* **TASK OBJECTIVE**:
What is printed must match, line for line, the records from their first line through the line containing "ATOM 9 N N .", with pictures left out.

* **SUPPLIED ENTRIES**:
■ ■ ■ ■ ■
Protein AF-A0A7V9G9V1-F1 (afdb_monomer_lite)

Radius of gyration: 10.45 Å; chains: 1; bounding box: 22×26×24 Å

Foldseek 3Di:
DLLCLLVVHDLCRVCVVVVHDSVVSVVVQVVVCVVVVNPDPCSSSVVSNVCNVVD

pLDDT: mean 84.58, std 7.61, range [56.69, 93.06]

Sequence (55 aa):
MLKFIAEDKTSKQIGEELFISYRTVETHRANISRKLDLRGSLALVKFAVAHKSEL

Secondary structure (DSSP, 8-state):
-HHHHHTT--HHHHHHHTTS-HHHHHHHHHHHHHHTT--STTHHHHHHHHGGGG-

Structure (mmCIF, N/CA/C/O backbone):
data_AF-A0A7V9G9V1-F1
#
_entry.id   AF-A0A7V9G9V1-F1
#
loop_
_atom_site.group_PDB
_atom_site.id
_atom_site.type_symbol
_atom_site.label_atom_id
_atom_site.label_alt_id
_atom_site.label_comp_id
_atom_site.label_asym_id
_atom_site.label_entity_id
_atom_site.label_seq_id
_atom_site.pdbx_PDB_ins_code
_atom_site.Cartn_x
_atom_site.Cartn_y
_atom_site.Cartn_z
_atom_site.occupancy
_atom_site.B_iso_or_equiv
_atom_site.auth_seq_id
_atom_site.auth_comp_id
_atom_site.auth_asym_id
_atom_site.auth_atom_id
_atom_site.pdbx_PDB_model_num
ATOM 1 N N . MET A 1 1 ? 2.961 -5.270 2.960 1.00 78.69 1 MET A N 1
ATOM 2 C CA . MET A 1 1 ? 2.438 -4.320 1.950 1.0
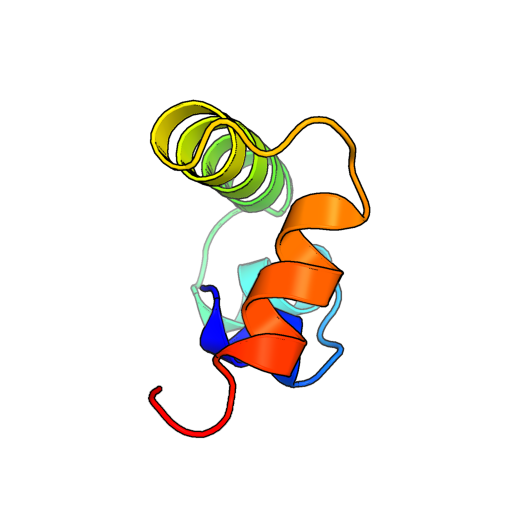0 78.69 1 MET A CA 1
ATOM 3 C C . MET A 1 1 ? 2.208 -4.966 0.588 1.00 78.69 1 MET A C 1
ATOM 5 O O . MET A 1 1 ? 1.098 -4.848 0.095 1.00 78.69 1 MET A O 1
ATOM 9 N N . LEU A 1 2 ? 3.201 -5.642 -0.014 1.00 82.12 2 LEU A N 1
ATOM 10 C CA . LEU A 1 2 ? 3.026 -6.269 -1.336 1.00 82.12 2 LEU A CA 1
ATOM 11 C C . LEU A 1 2 ? 1.876 -7.285 -1.379 1.00 82.12 2 LEU A C 1
ATOM 13 O O . LEU A 1 2 ? 1.106 -7.255 -2.326 1.00 82.12 2 LEU A O 1
ATOM 17 N N . LYS A 1 3 ? 1.698 -8.097 -0.328 1.00 84.62 3 LYS A N 1
ATOM 18 C CA . LYS A 1 3 ? 0.565 -9.029 -0.208 1.00 84.62 3 LYS A CA 1
ATOM 19 C C . LYS A 1 3 ? -0.793 -8.347 -0.405 1.00 84.62 3 LYS A C 1
ATOM 21 O O . LYS A 1 3 ? -1.558 -8.757 -1.261 1.00 84.62 3 LYS A O 1
ATOM 26 N N . PHE A 1 4 ? -1.032 -7.232 0.284 1.00 87.25 4 PHE A N 1
ATOM 27 C CA . PHE A 1 4 ? -2.277 -6.478 0.130 1.00 87.25 4 PHE A CA 1
ATOM 28 C C . PHE A 1 4 ? -2.453 -5.880 -1.271 1.00 87.25 4 PHE A C 1
ATOM 30 O O . PHE A 1 4 ? -3.567 -5.811 -1.775 1.00 87.25 4 PHE A O 1
ATOM 37 N N . ILE A 1 5 ? -1.355 -5.474 -1.918 1.00 84.81 5 ILE A N 1
ATOM 38 C CA . ILE A 1 5 ? -1.381 -5.000 -3.308 1.00 84.81 5 ILE A CA 1
ATOM 39 C C . ILE A 1 5 ? -1.736 -6.160 -4.261 1.00 84.81 5 ILE A C 1
ATOM 41 O O . ILE A 1 5 ? -2.477 -5.956 -5.215 1.00 84.81 5 ILE A O 1
ATOM 45 N N . ALA A 1 6 ? -1.254 -7.378 -3.989 1.00 85.50 6 ALA A N 1
ATOM 46 C CA . ALA A 1 6 ? -1.595 -8.598 -4.732 1.00 85.50 6 ALA A CA 1
ATOM 47 C C . ALA A 1 6 ? -3.034 -9.097 -4.476 1.00 85.50 6 ALA A C 1
ATOM 49 O O . ALA A 1 6 ? -3.569 -9.922 -5.224 1.00 85.50 6 ALA A O 1
ATOM 50 N N . GLU A 1 7 ? -3.652 -8.627 -3.395 1.00 86.19 7 GLU A N 1
ATOM 51 C CA . GLU A 1 7 ? -5.060 -8.837 -3.045 1.00 86.19 7 GLU A CA 1
AT
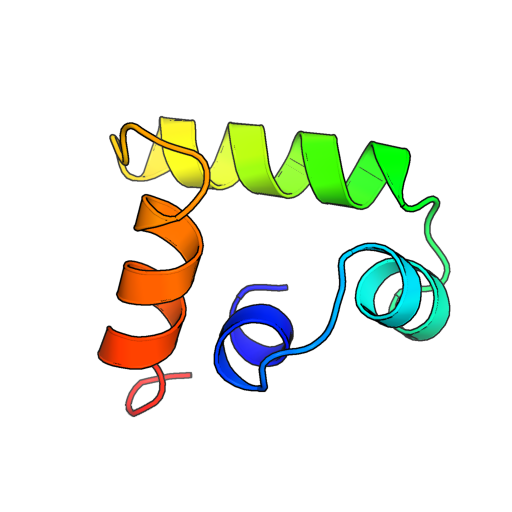OM 52 C C . GLU A 1 7 ? -5.977 -7.722 -3.573 1.00 86.19 7 GLU A C 1
ATOM 54 O O . GLU A 1 7 ? -7.136 -7.655 -3.180 1.00 86.19 7 GLU A O 1
ATOM 59 N N . ASP A 1 8 ? -5.474 -6.853 -4.456 1.00 82.50 8 ASP A N 1
ATOM 60 C CA . ASP A 1 8 ? -6.224 -5.735 -5.047 1.00 82.50 8 ASP A CA 1
ATOM 61 C C . ASP A 1 8 ? -6.701 -4.683 -4.021 1.00 82.50 8 ASP A C 1
ATOM 63 O O . ASP A 1 8 ? -7.586 -3.871 -4.288 1.00 82.50 8 ASP A O 1
ATOM 67 N N . LYS A 1 9 ? -6.091 -4.633 -2.826 1.00 87.12 9 LYS A N 1
ATOM 68 C CA . LYS A 1 9 ? -6.448 -3.624 -1.820 1.00 87.12 9 LYS A CA 1
ATOM 69 C C . LYS A 1 9 ? -5.954 -2.240 -2.235 1.00 87.12 9 LYS A C 1
ATOM 71 O O . LYS A 1 9 ? -4.810 -2.038 -2.654 1.00 87.12 9 LYS A O 1
ATOM 76 N N . THR A 1 10 ? -6.808 -1.242 -2.037 1.00 86.50 10 THR A N 1
ATOM 77 C CA . THR A 1 10 ? -6.471 0.160 -2.311 1.00 86.50 10 THR A CA 1
ATOM 78 C C . THR A 1 10 ? -5.486 0.720 -1.284 1.00 86.50 10 THR A C 1
ATOM 80 O O . THR A 1 10 ? -5.431 0.277 -0.139 1.00 86.50 10 THR A O 1
ATOM 83 N N . SER A 1 11 ? -4.743 1.773 -1.650 1.00 87.19 11 SER A N 1
ATOM 84 C CA . SER A 1 11 ? -3.806 2.434 -0.727 1.00 87.19 11 SER A CA 1
ATOM 85 C C . SER A 1 11 ? -4.463 2.906 0.579 1.00 87.19 11 SER A C 1
ATOM 87 O O . SER A 1 11 ? -3.801 2.960 1.612 1.00 87.19 11 SER A O 1
ATOM 89 N N . LYS A 1 12 ? -5.762 3.229 0.535 1.00 89.12 12 LYS A N 1
ATOM 90 C CA . LYS A 1 12 ? -6.553 3.578 1.720 1.00 89.12 12 LYS A CA 1
ATOM 91 C C . LYS A 1 12 ? -6.773 2.364 2.620 1.00 89.12 12 LYS A C 1
ATOM 93 O O . LY
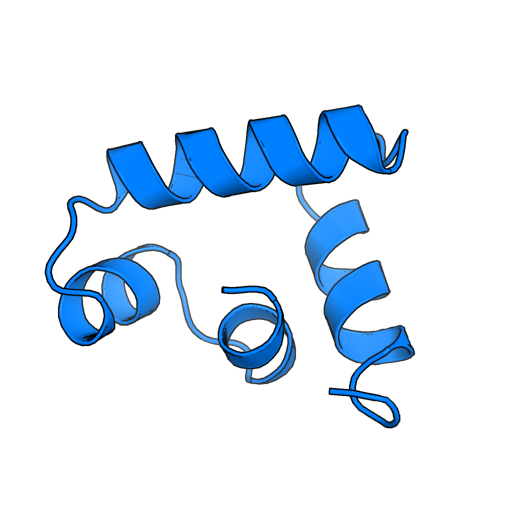S A 1 12 ? -6.395 2.427 3.778 1.00 89.12 12 LYS A O 1
ATOM 98 N N . GLN A 1 13 ? -7.276 1.254 2.073 1.00 90.56 13 GLN A N 1
ATOM 99 C CA . GLN A 1 13 ? -7.495 0.012 2.831 1.00 90.56 13 GLN A CA 1
ATOM 100 C C . GLN A 1 13 ? -6.200 -0.538 3.432 1.00 90.56 13 GLN A C 1
ATOM 102 O O . GLN A 1 13 ? -6.181 -0.967 4.578 1.00 90.56 13 GLN A O 1
ATOM 107 N N . ILE A 1 14 ? -5.100 -0.480 2.675 1.00 90.44 14 ILE A N 1
ATOM 108 C CA . ILE A 1 14 ? -3.773 -0.873 3.166 1.00 90.44 14 ILE A CA 1
ATOM 109 C C . ILE A 1 14 ? -3.348 0.011 4.340 1.00 90.44 14 ILE A C 1
ATOM 111 O O . ILE A 1 14 ? -2.750 -0.484 5.289 1.00 90.44 14 ILE A O 1
ATOM 115 N N . GLY A 1 15 ? -3.631 1.312 4.258 1.00 92.38 15 GLY A N 1
ATOM 116 C CA . GLY A 
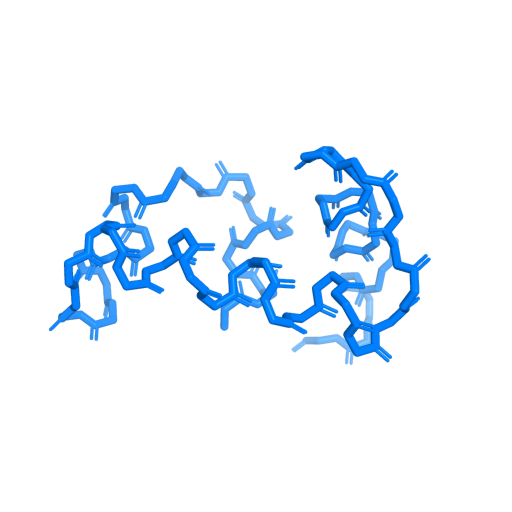1 15 ? -3.348 2.253 5.333 1.00 92.38 15 GLY A CA 1
ATOM 117 C C . GLY A 1 15 ? -4.154 1.944 6.588 1.00 92.38 15 GLY A C 1
ATOM 118 O O . GLY A 1 15 ? -3.580 1.884 7.668 1.00 92.38 15 GLY A O 1
ATOM 119 N N . GLU A 1 16 ? -5.449 1.671 6.442 1.00 92.50 16 GLU A N 1
ATOM 120 C CA . GLU A 1 16 ? -6.313 1.318 7.574 1.00 92.50 16 GLU A CA 1
ATOM 121 C C . GLU A 1 16 ? -5.866 0.019 8.251 1.00 92.50 16 GLU A C 1
ATOM 123 O O . GLU A 1 16 ? -5.732 -0.022 9.468 1.00 92.50 16 GLU A O 1
ATOM 128 N N . GLU A 1 17 ? -5.540 -1.015 7.475 1.00 90.62 17 GLU A N 1
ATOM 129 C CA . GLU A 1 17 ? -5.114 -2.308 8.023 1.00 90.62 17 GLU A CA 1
■ ■ ■ ■ ■
* **WRITTEN ANSWER**:
Protein AF-A0A7V9G9V1-F1 (afdb_monomer_lite)

Radius of gyration: 10.45 Å; chains: 1; bounding box: 22×26×24 Å

Foldseek 3Di:
DLLCLLVVHDLCRVCVVVVHDSVVSVVVQVVVCVVVVNPDPCSSSVVSNVCNVVD

pLDDT: mean 84.58, std 7.61, range [56.69, 93.06]

Sequence (55 aa):
MLKFIAEDKTSKQIGEELFISYRTVETHRANISRKLDLRGSLALVKFAVAHKSEL

Secondary structure (DSSP, 8-state):
-HHHHHTT--HHHHHHHTTS-HHHHHHHHHHHHHHTT--STTHHHHHHHHGGGG-

Structure (mmCIF, N/CA/C/O backbone):
data_AF-A0A7V9G9V1-F1
#
_entry.id   AF-A0A7V9G9V1-F1
#
loop_
_atom_site.group_PDB
_atom_site.id
_atom_site.type_symbol
_atom_site.label_atom_id
_atom_site.label_alt_id
_atom_site.label_comp_id
_atom_site.label_asym_id
_atom_site.label_entity_id
_atom_site.label_seq_id
_atom_site.pdbx_PDB_ins_code
_atom_site.Cartn_x
_atom_site.Cartn_y
_atom_site.Cartn_z
_atom_site.occupancy
_atom_site.B_iso_or_equiv
_atom_site.auth_seq_id
_atom_site.auth_comp_id
_atom_site.auth_asym_id
_atom_site.auth_atom_id
_atom_site.pdbx_PDB_model_num
ATOM 1 N N . MET A 1 1 ? 2.961 -5.270 2.960 1.00 78.69 1 MET A N 1
ATOM 2 C CA . MET A 1 1 ? 2.438 -4.320 1.950 1.0
0 78.69 1 MET A CA 1
ATOM 3 C C . MET A 1 1 ? 2.208 -4.966 0.588 1.00 78.69 1 MET A C 1
ATOM 5 O O . MET A 1 1 ? 1.098 -4.848 0.095 1.00 78.69 1 MET A O 1
ATOM 9 N N . LEU A 1 2 ? 3.201 -5.642 -0.014 1.00 82.12 2 LEU A N 1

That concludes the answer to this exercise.